* **Your task**
All lines from the one containing "ATOM 359 O O" to the end of the data below are to be returned exactly, both ends included, with nothing added.

* **Data provided**

++++++++++++++++++++

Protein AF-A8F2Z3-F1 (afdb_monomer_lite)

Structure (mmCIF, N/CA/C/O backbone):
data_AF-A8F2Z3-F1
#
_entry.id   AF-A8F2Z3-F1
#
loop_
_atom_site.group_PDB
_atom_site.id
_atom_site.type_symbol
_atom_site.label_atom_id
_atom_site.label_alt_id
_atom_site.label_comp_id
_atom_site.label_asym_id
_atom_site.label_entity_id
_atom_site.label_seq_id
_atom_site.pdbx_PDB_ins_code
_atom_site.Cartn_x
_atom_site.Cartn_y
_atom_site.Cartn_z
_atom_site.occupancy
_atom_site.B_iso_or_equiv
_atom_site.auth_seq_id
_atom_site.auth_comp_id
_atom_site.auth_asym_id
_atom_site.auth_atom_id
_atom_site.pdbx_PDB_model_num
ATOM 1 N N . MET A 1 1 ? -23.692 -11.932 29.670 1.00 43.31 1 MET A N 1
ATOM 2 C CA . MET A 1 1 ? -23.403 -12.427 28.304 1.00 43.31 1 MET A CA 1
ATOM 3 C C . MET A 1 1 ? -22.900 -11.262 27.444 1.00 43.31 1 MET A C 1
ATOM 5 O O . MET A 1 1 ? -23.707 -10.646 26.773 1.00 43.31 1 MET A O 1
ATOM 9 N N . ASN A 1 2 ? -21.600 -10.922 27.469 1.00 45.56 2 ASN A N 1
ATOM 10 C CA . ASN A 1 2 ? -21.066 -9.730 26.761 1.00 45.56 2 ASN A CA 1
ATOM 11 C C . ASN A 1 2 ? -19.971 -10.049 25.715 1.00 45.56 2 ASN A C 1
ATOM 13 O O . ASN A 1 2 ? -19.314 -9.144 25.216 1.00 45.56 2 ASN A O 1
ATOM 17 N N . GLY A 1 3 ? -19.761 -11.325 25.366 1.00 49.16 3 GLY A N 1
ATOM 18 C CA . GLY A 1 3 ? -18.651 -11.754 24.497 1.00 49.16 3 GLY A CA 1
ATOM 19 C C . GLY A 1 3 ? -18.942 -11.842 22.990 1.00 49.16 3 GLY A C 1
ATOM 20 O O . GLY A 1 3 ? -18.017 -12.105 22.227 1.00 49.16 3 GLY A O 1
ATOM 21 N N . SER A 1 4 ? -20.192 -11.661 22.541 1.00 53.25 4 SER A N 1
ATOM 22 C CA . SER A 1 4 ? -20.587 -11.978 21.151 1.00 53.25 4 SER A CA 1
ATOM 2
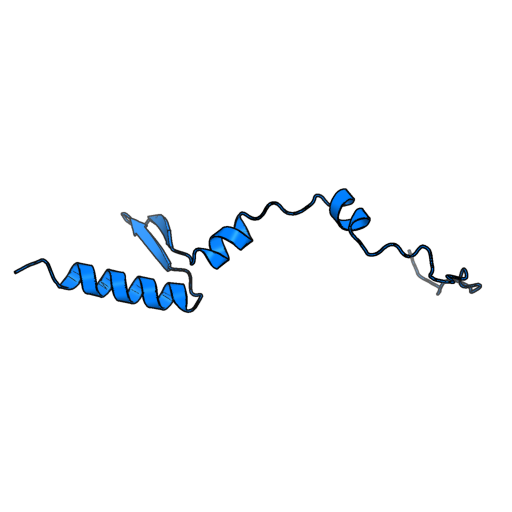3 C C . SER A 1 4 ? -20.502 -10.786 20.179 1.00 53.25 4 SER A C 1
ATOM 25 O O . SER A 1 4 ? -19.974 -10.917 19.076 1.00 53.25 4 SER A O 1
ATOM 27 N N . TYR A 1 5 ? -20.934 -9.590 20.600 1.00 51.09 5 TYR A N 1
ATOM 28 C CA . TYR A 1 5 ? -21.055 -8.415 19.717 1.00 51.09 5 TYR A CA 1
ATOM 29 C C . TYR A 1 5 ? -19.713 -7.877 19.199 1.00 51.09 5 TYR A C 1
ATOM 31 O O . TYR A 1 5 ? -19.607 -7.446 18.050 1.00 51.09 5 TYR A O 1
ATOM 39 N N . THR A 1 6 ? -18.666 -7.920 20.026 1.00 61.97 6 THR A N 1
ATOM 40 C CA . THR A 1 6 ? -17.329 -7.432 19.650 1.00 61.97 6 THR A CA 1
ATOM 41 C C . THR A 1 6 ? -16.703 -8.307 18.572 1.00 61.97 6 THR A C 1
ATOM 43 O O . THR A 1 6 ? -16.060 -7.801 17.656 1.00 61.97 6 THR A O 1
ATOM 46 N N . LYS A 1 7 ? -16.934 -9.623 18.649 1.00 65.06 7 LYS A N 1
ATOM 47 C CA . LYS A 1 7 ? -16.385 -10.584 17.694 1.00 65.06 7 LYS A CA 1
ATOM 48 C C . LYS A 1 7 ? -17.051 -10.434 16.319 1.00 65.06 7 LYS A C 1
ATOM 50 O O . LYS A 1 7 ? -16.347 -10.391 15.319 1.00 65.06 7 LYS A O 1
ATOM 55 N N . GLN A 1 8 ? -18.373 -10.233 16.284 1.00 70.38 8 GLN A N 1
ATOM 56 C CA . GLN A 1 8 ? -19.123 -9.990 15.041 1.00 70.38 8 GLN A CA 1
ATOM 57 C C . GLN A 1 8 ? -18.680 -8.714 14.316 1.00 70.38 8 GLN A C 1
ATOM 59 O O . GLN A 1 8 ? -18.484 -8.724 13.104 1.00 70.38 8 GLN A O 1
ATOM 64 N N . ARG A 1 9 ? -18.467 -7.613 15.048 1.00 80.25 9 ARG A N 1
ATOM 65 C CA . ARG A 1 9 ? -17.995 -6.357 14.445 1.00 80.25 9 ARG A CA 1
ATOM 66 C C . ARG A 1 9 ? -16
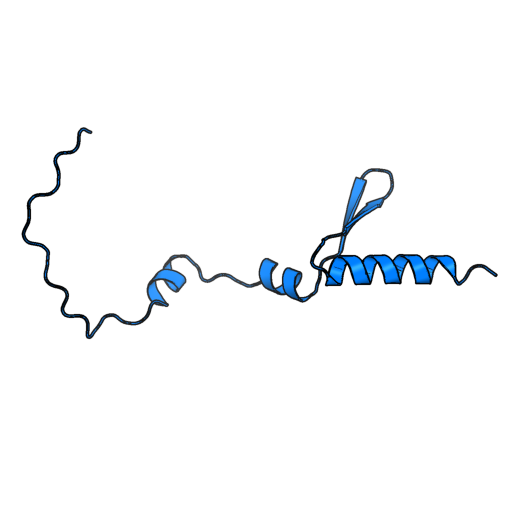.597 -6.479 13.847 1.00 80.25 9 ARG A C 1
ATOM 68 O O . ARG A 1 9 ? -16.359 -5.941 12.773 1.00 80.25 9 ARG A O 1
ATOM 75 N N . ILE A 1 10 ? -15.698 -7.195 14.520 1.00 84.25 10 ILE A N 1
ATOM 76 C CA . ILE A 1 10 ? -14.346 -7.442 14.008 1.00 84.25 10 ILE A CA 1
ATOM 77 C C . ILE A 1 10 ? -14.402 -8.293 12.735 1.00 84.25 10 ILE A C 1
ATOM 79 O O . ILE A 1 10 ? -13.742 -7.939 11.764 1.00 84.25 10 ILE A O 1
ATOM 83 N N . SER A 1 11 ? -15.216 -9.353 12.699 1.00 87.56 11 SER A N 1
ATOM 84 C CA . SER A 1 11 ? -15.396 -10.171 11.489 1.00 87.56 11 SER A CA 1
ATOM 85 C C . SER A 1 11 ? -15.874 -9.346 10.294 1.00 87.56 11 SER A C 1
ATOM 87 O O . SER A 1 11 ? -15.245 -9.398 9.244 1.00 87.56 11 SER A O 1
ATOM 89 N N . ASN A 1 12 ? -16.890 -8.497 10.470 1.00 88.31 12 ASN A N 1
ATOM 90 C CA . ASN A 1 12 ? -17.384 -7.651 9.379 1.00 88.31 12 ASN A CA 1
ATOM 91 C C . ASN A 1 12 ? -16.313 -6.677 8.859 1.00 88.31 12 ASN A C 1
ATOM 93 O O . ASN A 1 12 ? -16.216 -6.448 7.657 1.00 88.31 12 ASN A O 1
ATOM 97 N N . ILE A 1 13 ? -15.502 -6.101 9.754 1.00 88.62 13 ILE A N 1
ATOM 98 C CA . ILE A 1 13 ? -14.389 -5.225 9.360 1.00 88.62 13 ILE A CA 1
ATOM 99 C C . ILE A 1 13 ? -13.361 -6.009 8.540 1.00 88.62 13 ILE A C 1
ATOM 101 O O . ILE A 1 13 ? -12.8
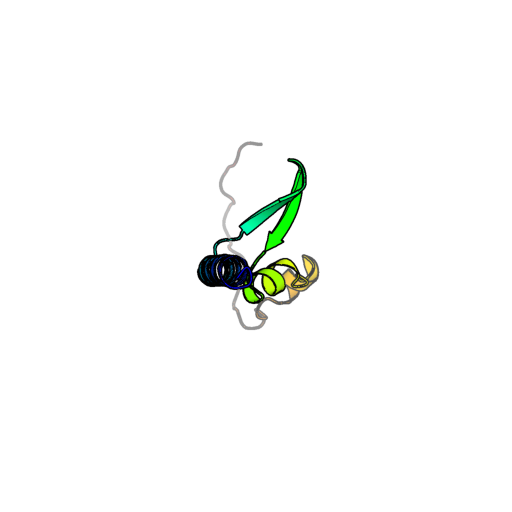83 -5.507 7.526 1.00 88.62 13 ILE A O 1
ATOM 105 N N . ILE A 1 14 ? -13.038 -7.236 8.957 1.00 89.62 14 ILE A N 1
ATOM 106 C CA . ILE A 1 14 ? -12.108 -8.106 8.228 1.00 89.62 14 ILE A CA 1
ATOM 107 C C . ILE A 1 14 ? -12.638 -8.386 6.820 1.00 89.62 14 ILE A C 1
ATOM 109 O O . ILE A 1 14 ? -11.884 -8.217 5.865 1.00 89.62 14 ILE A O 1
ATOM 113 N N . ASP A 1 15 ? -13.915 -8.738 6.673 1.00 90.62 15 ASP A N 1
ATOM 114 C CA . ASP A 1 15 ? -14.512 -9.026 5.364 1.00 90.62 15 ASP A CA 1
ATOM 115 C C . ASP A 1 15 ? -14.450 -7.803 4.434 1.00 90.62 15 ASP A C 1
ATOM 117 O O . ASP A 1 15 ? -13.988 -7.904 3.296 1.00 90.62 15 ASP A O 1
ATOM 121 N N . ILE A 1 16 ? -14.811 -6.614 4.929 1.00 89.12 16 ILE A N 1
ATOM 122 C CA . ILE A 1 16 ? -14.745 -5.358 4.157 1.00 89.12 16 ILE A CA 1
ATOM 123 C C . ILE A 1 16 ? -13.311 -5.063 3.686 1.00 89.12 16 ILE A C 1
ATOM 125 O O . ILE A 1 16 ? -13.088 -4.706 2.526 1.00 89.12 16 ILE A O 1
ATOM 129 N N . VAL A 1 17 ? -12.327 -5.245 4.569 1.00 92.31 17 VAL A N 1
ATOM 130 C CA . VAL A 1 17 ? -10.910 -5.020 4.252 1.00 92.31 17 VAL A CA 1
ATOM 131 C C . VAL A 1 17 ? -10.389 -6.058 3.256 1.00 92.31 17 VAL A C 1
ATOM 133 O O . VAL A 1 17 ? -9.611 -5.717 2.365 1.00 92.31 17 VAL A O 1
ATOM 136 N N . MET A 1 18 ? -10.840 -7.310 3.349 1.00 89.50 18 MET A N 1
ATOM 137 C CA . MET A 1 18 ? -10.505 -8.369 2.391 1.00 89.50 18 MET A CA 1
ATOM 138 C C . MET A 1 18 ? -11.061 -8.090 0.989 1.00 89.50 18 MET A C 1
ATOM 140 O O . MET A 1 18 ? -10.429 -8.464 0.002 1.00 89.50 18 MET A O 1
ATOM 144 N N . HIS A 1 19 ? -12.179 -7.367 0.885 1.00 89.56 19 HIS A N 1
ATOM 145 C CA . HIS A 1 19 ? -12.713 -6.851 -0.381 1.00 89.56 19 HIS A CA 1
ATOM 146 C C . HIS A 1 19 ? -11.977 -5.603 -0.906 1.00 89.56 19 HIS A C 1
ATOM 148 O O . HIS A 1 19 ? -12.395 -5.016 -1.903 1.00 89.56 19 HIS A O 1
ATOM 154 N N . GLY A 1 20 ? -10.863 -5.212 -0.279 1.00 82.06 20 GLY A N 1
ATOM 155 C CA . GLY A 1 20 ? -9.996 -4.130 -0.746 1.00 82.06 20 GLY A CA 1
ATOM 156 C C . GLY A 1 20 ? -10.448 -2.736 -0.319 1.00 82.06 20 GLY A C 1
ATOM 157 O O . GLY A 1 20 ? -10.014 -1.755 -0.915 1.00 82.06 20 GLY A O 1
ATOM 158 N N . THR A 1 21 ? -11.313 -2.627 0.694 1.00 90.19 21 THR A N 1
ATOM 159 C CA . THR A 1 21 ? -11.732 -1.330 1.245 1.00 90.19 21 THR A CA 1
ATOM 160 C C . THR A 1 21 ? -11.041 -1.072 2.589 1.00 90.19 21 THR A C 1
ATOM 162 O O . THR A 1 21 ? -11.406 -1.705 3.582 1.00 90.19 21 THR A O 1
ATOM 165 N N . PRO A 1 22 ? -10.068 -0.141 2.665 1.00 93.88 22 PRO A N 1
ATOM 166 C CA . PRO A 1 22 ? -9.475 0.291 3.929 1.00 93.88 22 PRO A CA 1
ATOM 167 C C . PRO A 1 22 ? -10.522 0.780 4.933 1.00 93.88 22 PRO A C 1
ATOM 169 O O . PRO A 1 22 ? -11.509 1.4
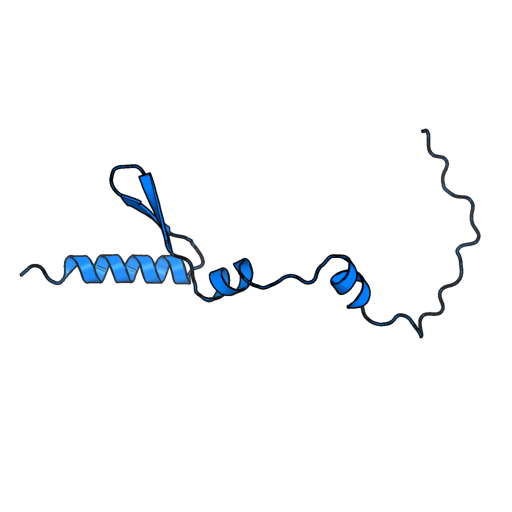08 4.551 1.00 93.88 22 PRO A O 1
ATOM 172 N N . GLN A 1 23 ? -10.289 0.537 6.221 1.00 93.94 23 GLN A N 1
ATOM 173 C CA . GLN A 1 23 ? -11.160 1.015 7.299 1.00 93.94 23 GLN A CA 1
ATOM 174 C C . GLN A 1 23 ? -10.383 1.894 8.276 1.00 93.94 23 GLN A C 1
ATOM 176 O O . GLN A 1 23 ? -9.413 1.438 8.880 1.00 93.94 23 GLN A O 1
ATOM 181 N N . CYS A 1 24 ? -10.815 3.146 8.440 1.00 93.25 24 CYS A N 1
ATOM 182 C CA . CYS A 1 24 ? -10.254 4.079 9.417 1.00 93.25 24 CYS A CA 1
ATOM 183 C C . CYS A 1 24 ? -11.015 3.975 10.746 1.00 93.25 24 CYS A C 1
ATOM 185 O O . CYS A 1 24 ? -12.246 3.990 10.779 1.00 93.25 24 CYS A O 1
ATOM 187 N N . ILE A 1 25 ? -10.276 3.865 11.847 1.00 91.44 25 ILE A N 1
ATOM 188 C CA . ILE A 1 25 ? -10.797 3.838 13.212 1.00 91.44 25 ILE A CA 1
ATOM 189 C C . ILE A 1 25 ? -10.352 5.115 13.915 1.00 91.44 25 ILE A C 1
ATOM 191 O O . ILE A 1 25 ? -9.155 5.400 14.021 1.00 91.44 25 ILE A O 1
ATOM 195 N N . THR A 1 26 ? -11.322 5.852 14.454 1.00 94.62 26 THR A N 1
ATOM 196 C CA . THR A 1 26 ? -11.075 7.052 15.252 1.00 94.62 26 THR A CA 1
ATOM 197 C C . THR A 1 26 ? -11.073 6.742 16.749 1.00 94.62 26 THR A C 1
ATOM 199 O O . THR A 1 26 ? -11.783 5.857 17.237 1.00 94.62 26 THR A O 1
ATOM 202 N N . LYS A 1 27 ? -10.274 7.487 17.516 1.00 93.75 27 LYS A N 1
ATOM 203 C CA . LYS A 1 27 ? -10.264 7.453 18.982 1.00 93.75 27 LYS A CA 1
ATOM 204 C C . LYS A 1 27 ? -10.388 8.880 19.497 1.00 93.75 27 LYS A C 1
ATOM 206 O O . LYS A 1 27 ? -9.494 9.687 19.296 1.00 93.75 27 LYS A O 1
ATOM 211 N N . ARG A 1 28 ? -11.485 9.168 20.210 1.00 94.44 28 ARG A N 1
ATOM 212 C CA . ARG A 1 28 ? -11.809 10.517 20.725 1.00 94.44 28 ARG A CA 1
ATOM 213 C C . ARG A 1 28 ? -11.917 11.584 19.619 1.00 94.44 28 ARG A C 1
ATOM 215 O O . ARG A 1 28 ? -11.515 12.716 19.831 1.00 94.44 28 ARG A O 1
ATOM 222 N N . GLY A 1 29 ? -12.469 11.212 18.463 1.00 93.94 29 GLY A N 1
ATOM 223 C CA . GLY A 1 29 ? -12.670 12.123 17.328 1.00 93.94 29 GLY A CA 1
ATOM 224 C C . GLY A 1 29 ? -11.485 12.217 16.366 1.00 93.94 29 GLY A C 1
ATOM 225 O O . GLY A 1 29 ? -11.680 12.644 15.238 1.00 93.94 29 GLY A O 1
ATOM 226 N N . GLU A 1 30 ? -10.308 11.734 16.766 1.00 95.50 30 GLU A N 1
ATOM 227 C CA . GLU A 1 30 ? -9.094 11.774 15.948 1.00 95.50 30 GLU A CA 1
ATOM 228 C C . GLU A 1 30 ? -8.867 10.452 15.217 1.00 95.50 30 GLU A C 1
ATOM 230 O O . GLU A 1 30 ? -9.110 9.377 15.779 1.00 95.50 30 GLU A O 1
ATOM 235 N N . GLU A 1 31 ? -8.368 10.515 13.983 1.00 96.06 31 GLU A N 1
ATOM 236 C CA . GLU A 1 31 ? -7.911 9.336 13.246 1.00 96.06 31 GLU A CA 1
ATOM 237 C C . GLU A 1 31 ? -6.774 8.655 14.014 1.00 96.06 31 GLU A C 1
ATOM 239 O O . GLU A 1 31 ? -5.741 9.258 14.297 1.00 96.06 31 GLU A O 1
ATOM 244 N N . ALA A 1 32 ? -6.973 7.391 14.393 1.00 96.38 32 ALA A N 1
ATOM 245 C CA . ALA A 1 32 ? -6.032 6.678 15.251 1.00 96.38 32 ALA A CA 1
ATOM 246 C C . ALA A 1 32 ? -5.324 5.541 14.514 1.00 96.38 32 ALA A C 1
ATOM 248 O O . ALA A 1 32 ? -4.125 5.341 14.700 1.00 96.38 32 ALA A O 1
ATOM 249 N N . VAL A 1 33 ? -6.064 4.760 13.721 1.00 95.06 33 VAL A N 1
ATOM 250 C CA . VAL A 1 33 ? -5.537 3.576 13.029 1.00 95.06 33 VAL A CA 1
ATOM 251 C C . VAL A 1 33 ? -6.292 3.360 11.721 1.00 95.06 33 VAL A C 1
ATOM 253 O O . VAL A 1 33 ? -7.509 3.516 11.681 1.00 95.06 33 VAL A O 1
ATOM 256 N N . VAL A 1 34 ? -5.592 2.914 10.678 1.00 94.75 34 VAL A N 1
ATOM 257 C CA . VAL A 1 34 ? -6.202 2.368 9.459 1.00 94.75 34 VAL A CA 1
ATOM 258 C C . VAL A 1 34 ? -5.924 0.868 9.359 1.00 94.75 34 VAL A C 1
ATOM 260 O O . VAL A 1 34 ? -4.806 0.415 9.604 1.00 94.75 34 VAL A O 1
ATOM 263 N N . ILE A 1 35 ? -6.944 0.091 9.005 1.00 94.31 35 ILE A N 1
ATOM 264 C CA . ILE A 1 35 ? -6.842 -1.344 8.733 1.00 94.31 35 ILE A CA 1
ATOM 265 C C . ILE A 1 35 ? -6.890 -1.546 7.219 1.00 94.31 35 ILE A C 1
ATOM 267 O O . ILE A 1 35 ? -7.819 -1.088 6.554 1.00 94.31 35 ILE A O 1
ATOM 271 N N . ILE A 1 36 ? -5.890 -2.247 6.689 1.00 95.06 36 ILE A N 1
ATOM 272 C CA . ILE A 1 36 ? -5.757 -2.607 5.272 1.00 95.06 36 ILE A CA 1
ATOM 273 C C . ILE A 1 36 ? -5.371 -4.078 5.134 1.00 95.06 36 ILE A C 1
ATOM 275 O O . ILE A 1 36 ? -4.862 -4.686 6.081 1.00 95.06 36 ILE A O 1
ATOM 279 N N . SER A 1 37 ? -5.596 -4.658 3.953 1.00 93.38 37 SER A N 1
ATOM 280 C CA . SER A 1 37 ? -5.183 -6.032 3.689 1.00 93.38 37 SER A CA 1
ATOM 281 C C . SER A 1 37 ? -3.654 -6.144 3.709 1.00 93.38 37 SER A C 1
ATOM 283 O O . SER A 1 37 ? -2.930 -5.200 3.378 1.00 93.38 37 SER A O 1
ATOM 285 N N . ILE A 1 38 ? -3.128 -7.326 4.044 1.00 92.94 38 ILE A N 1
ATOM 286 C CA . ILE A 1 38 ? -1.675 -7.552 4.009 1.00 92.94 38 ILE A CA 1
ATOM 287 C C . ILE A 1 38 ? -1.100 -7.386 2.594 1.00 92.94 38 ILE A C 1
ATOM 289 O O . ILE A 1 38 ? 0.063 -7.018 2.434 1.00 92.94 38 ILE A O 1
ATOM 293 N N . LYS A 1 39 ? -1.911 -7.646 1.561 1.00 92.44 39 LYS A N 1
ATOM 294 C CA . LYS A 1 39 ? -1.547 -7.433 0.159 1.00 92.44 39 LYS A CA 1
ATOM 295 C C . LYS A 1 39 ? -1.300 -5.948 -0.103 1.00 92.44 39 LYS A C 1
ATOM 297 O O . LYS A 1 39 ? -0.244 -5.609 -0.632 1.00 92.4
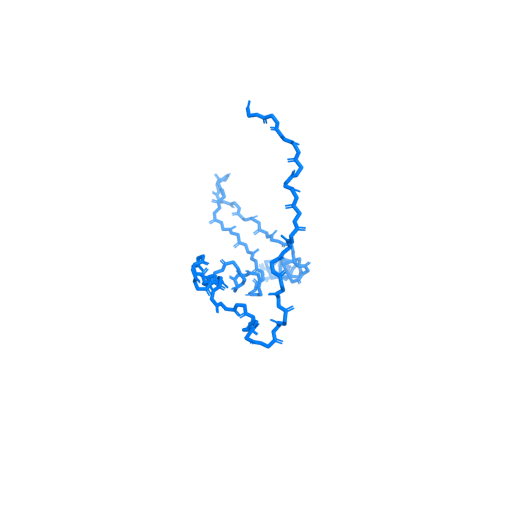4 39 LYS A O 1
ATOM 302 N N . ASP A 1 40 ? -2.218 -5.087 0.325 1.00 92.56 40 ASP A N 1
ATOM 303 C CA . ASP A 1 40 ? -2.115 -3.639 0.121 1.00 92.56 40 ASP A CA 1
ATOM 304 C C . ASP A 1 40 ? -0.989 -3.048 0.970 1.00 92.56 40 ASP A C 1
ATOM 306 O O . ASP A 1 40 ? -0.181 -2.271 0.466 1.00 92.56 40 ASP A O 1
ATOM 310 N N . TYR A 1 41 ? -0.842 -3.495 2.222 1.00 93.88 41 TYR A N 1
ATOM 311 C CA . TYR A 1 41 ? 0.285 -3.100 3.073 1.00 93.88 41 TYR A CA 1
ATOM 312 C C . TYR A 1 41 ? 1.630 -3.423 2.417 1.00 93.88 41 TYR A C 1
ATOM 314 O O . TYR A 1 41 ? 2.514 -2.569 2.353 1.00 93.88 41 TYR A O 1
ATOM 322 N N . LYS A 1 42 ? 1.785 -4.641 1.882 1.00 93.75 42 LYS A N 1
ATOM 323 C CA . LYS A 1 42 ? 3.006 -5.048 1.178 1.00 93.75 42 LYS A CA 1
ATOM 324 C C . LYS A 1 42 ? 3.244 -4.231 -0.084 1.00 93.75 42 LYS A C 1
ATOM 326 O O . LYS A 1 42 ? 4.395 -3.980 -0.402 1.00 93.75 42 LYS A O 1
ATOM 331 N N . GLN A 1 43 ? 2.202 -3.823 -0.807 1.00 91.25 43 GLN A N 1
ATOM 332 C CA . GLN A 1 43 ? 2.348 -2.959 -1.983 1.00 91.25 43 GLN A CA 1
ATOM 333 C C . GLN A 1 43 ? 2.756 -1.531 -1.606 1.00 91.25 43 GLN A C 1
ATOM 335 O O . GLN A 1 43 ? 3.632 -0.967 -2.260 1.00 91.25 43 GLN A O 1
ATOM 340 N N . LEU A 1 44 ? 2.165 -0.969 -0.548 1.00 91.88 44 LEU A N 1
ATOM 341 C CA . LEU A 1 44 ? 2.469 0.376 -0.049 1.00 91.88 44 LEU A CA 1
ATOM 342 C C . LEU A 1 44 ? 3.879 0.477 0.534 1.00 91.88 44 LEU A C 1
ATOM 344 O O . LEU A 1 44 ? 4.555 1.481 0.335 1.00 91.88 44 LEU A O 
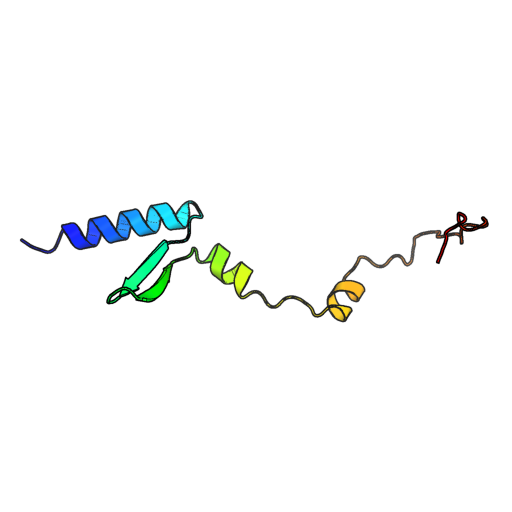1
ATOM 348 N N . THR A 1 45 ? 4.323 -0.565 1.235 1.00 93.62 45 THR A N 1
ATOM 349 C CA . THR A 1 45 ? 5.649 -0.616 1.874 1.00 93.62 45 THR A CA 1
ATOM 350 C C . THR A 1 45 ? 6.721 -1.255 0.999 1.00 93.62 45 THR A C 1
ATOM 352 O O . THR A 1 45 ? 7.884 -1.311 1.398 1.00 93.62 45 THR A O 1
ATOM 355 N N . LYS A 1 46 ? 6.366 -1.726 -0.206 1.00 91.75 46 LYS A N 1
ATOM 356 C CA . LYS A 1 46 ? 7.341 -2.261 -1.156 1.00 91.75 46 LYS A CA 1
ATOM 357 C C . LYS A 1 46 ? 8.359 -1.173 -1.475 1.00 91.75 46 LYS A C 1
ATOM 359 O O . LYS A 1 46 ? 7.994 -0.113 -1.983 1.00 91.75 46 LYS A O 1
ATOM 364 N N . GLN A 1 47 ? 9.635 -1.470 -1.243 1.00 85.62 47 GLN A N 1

++++++++++++++++++++

* **Solution to this exercise**
ATOM 359 O O . LYS A 1 46 ? 7.994 -0.113 -1.983 1.00 91.75 46 LYS A O 1
ATOM 364 N N . GLN A 1 47 ? 9.635 -1.470 -1.243 1.00 85.62 47 GLN A N 1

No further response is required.